About this task -> Which lines run from the one containing "ATOM 127 O O" to the end of the entries? Copy them exactly, both ends included, and give nothing else.

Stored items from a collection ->
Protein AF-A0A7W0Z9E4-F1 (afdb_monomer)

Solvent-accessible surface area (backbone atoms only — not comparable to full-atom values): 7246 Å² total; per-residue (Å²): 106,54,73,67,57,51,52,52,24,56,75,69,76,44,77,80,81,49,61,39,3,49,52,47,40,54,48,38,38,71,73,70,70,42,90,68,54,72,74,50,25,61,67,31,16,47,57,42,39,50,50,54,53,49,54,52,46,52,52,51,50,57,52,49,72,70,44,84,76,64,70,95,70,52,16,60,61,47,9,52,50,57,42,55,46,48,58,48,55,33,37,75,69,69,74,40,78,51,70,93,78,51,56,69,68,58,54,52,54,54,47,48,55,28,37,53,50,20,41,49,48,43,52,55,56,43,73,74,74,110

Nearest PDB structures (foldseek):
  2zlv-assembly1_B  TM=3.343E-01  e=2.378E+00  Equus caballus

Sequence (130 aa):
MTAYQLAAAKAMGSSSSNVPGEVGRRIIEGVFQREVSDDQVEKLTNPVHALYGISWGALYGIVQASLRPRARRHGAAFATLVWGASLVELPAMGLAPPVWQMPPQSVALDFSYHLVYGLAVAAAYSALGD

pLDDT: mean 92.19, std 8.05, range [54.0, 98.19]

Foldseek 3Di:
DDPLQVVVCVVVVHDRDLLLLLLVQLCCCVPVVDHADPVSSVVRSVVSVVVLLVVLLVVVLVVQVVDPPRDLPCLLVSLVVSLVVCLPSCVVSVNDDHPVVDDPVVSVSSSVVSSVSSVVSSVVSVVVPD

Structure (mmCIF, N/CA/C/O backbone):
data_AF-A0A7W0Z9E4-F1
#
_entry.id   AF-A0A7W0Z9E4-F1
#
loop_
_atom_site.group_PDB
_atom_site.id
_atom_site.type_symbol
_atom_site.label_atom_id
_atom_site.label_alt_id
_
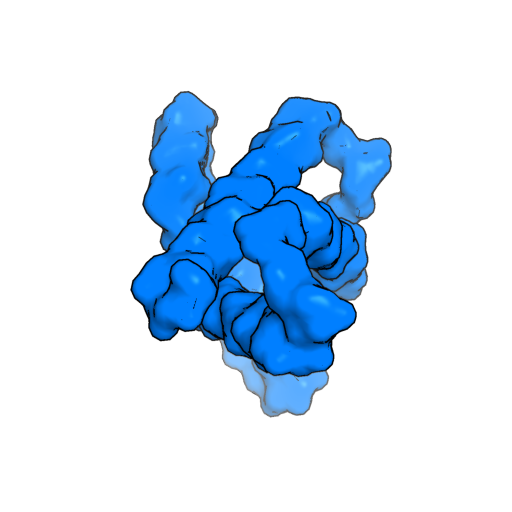atom_site.label_comp_id
_atom_site.label_asym_id
_atom_site.label_entity_id
_atom_site.label_seq_id
_atom_site.pdbx_PDB_ins_code
_atom_site.Cartn_x
_atom_site.Cartn_y
_atom_site.Cartn_z
_atom_site.occupancy
_atom_site.B_iso_or_equiv
_atom_site.auth_seq_id
_atom_site.auth_comp_id
_atom_site.auth_asym_id
_atom_site.auth_atom_id
_atom_site.pdbx_PDB_model_num
ATOM 1 N N . MET A 1 1 ? 3.452 -1.698 8.374 1.00 77.19 1 MET A N 1
ATOM 2 C CA . MET A 1 1 ? 3.809 -0.312 7.995 1.00 77.19 1 MET A CA 1
ATOM 3 C C . MET A 1 1 ? 5.248 -0.262 7.509 1.00 77.19 1 MET A C 1
ATOM 5 O O . MET A 1 1 ? 6.090 -0.946 8.083 1.00 77.19 1 MET A O 1
ATOM 9 N N . THR A 1 2 ? 5.543 0.533 6.478 1.00 86.62 2 THR A N 1
ATOM 10 C CA . THR A 1 2 ? 6.923 0.745 5.999 1.00 86.62 2 THR A CA 1
ATOM 11 C C . THR A 1 2 ? 7.686 1.753 6.867 1.00 86.62 2 THR A C 1
ATOM 13 O O . THR A 1 2 ? 7.085 2.561 7.577 1.00 86.62 2 THR A O 1
ATOM 16 N N . ALA A 1 3 ? 9.021 1.764 6.767 1.00 87.25 3 ALA A N 1
ATOM 17 C CA . ALA A 1 3 ? 9.858 2.772 7.425 1.00 87.25 3 ALA A CA 1
ATOM 18 C C . ALA A 1 3 ? 9.504 4.209 6.990 1.00 87.25 3 ALA A C 1
ATOM 20 O O . ALA A 1 3 ? 9.487 5.112 7.824 1.00 87.25 3 ALA A O 1
ATOM 21 N N . TYR A 1 4 ? 9.159 4.416 5.711 1.00 90.50 4 TYR A N 1
ATOM 22 C CA . TYR A 1 4 ? 8.748 5.728 5.205 1.00 90.50 4 TYR A CA 1
ATOM 23 C C . TYR A 1 4 ? 7.420 6.187 5.825 1.00 90.50 4 TYR A C 1
ATOM 25 O O . TYR A 1 4 ? 7.327 7.313 6.313 1.00 90.50 4 TYR A O 1
ATOM 33 N N . GLN A 1 5 ? 6.421 5.304 5.896 1.00 87.12 5 GLN A N 1
ATOM 34 C CA . GLN A 1 5 ? 5.146 5.613 6.552 1.00 87.12 5 GLN A CA 1
ATOM 35 C C . GLN A 1 5 ? 5.326 5.920 8.045 1.00 87.12 5 GLN A C 1
ATOM 37 O O . GLN A 1 5 ? 4.729 6.868 8.545 1.00 87.12 5 GLN A O 1
ATOM 42 N N . LEU A 1 6 ? 6.182 5.170 8.749 1.00 87.56 6 LEU A N 1
ATOM 43 C CA . LEU A 1 6 ? 6.496 5.429 10.159 1.00 87.56 6 LEU A CA 1
ATOM 44 C C . LEU A 1 6 ? 7.184 6.787 10.358 1.00 87.56 6 LEU A C 1
ATOM 46 O O . LEU A 1 6 ? 6.814 7.540 11.258 1.00 87.56 6 LEU A O 1
ATOM 50 N N . ALA A 1 7 ? 8.159 7.120 9.509 1.00 88.75 7 ALA A N 1
ATOM 51 C CA . ALA A 1 7 ? 8.858 8.400 9.569 1.00 88.75 7 ALA A CA 1
ATOM 52 C C . ALA A 1 7 ? 7.909 9.578 9.305 1.00 88.75 7 ALA A C 1
ATOM 54 O O . ALA A 1 7 ? 7.936 10.564 10.041 1.00 88.75 7 ALA A O 1
ATOM 55 N N . ALA A 1 8 ? 7.037 9.456 8.302 1.00 88.31 8 ALA A N 1
ATOM 56 C CA . ALA A 1 8 ? 6.033 10.465 7.995 1.00 88.31 8 ALA A CA 1
ATOM 57 C C . ALA A 1 8 ? 5.019 10.627 9.138 1.00 88.31 8 ALA A C 1
ATOM 59 O O . ALA A 1 8 ? 4.766 11.751 9.564 1.00 88.31 8 ALA A O 1
ATOM 60 N N . ALA A 1 9 ? 4.501 9.524 9.694 1.00 87.31 9 ALA A N 1
ATOM 61 C CA . ALA A 1 9 ? 3.573 9.562 10.825 1.00 87.31 9 ALA A CA 1
ATOM 62 C C . ALA A 1 9 ? 4.182 10.292 12.031 1.00 87.31 9 ALA A C 1
ATOM 64 O O . ALA A 1 9 ? 3.554 11.195 12.588 1.00 87.31 9 ALA A O 1
ATOM 65 N N . LYS A 1 10 ? 5.442 9.970 12.360 1.00 88.00 10 LYS A N 1
ATOM 66 C CA . LYS A 1 10 ? 6.210 10.634 13.420 1.00 88.00 10 LYS A CA 1
ATOM 67 C C . LYS A 1 10 ? 6.409 12.126 13.144 1.00 88.00 10 LYS A C 1
ATOM 69 O O . LYS A 1 10 ? 6.238 12.929 14.054 1.00 88.00 10 LYS A O 1
ATOM 74 N N . ALA A 1 11 ? 6.751 12.502 11.910 1.00 88.69 11 ALA A N 1
ATOM 75 C CA . ALA A 1 11 ? 6.937 13.901 11.523 1.00 88.69 11 ALA A CA 1
ATOM 76 C C . ALA A 1 11 ? 5.638 14.722 11.618 1.00 88.69 11 ALA A C 1
ATOM 78 O O . ALA A 1 11 ? 5.688 15.906 11.934 1.00 88.69 11 ALA A O 1
ATOM 79 N N . MET A 1 12 ? 4.483 14.092 11.388 1.00 86.88 12 MET A N 1
ATOM 80 C CA . MET A 1 12 ? 3.162 14.724 11.493 1.00 86.88 12 MET A CA 1
ATOM 81 C C . MET A 1 12 ? 2.562 14.670 12.908 1.00 86.88 12 MET A C 1
ATOM 83 O O . MET A 1 12 ? 1.446 15.140 13.105 1.00 86.88 12 MET A O 1
ATOM 87 N N . GLY A 1 13 ? 3.257 14.083 13.892 1.00 84.19 13 GLY A N 1
ATOM 88 C CA . GLY A 1 13 ? 2.723 13.913 15.249 1.00 84.19 13 GLY A CA 1
ATOM 89 C C . GLY A 1 13 ? 1.506 12.978 15.327 1.00 84.19 13 GLY A C 1
ATOM 90 O O . GLY A 1 13 ? 0.705 13.089 16.249 1.00 84.19 13 GLY A O 1
ATOM 91 N N . SER A 1 14 ? 1.357 12.074 14.355 1.00 81.44 14 SER A N 1
ATOM 92 C CA . SER A 1 14 ? 0.236 11.129 14.237 1.00 81.44 14 SER A CA 1
ATOM 93 C C . SER A 1 14 ? 0.655 9.700 14.600 1.00 81.44 14 SER A C 1
ATOM 95 O O . SER A 1 14 ? 1.833 9.345 14.501 1.00 81.44 14 SER A O 1
ATOM 97 N N . SER A 1 15 ? -0.300 8.860 15.008 1.00 76.06 15 SER A N 1
ATOM 98 C CA . SER A 1 15 ? -0.067 7.426 15.211 1.00 76.06 15 SER A CA 1
ATOM 99 C C . SER A 1 15 ? 0.023 6.679 13.875 1.00 76.06 15 SER A C 1
ATOM 101 O O . SER A 1 15 ? -0.494 7.114 12.846 1.00 76.06 15 SER A O 1
ATOM 103 N N . SER A 1 16 ? 0.702 5.530 13.875 1.00 77.62 16 SER A N 1
ATOM 104 C CA . SER A 1 16 ? 0.713 4.636 12.716 1.00 77.62 16 SER A CA 1
ATOM 105 C C . SER A 1 16 ? -0.683 4.072 12.447 1.00 77.62 16 SER A C 1
ATOM 107 O O . SER A 1 16 ? -1.366 3.648 13.375 1.00 77.62 16 SER A O 1
ATOM 109 N N . SER A 1 17 ? -1.072 4.007 11.177 1.00 84.88 17 SER A N 1
ATOM 110 C CA . SER A 1 17 ? -2.362 3.457 10.756 1.00 84.88 17 SER A CA 1
ATOM 111 C C . SER A 1 17 ? -2.481 1.948 11.019 1.00 84.88 17 SER A C 1
ATOM 113 O O . SER A 1 17 ? -1.561 1.186 10.713 1.00 84.88 17 SER A O 1
ATOM 115 N N . ASN A 1 18 ? -3.646 1.523 11.516 1.00 91.88 18 ASN A N 1
ATOM 116 C CA . ASN A 1 18 ? -4.065 0.124 11.649 1.00 91.88 18 ASN A CA 1
ATOM 117 C C . ASN A 1 18 ? -4.920 -0.361 10.458 1.00 91.88 18 ASN A C 1
ATOM 119 O O . ASN A 1 18 ? -5.411 -1.487 10.480 1.00 91.88 18 ASN A O 1
ATOM 123 N N . VAL A 1 19 ? -5.076 0.452 9.401 1.00 94.94 19 VAL A N 1
ATOM 124 C CA . VAL A 1 19 ? -5.898 0.125 8.219 1.00 94.94 19 VAL A CA 1
ATOM 125 C C . VAL A 1 19 ? -5.563 -1.249 7.617 1.00 94.94 19 VAL A C 1
ATOM 127 O O . VAL A 1 19 ? -6.489 -1.979 7.282 1.00 94.94 19 VAL A O 1
ATOM 130 N N . PRO A 1 20 ? -4.294 -1.693 7.515 1.00 95.56 20 PRO A N 1
ATOM 131 C CA . PRO A 1 20 ? -4.020 -3.056 7.061 1.00 95.56 20 PRO A CA 1
ATOM 132 C C . PRO A 1 20 ? -4.614 -4.143 7.974 1.00 95.56 20 PRO A C 1
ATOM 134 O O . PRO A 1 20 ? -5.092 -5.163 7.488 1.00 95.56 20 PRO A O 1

Expected output ->
ATOM 127 O O . VAL A 1 19 ? -6.489 -1.979 7.282 1.00 94.94 19 VAL A O 1
ATOM 130 N N . PRO A 1 20 ? -4.294 -1.693 7.515 1.00 95.56 20 PRO A N 1
ATOM 131 C CA . PRO A 1 20 ? -4.020 -3.056 7.061 1.00 95.56 20 PRO A CA 1
ATOM 132 C C . PRO A 1 20 ? -4.614 -4.143 7.974 1.00 95.56 20 PRO A C 1
ATOM 134 O O . PRO A 1 20 ? -5.092 -5.163 7.488 1.00 95.56 20 PRO A O 1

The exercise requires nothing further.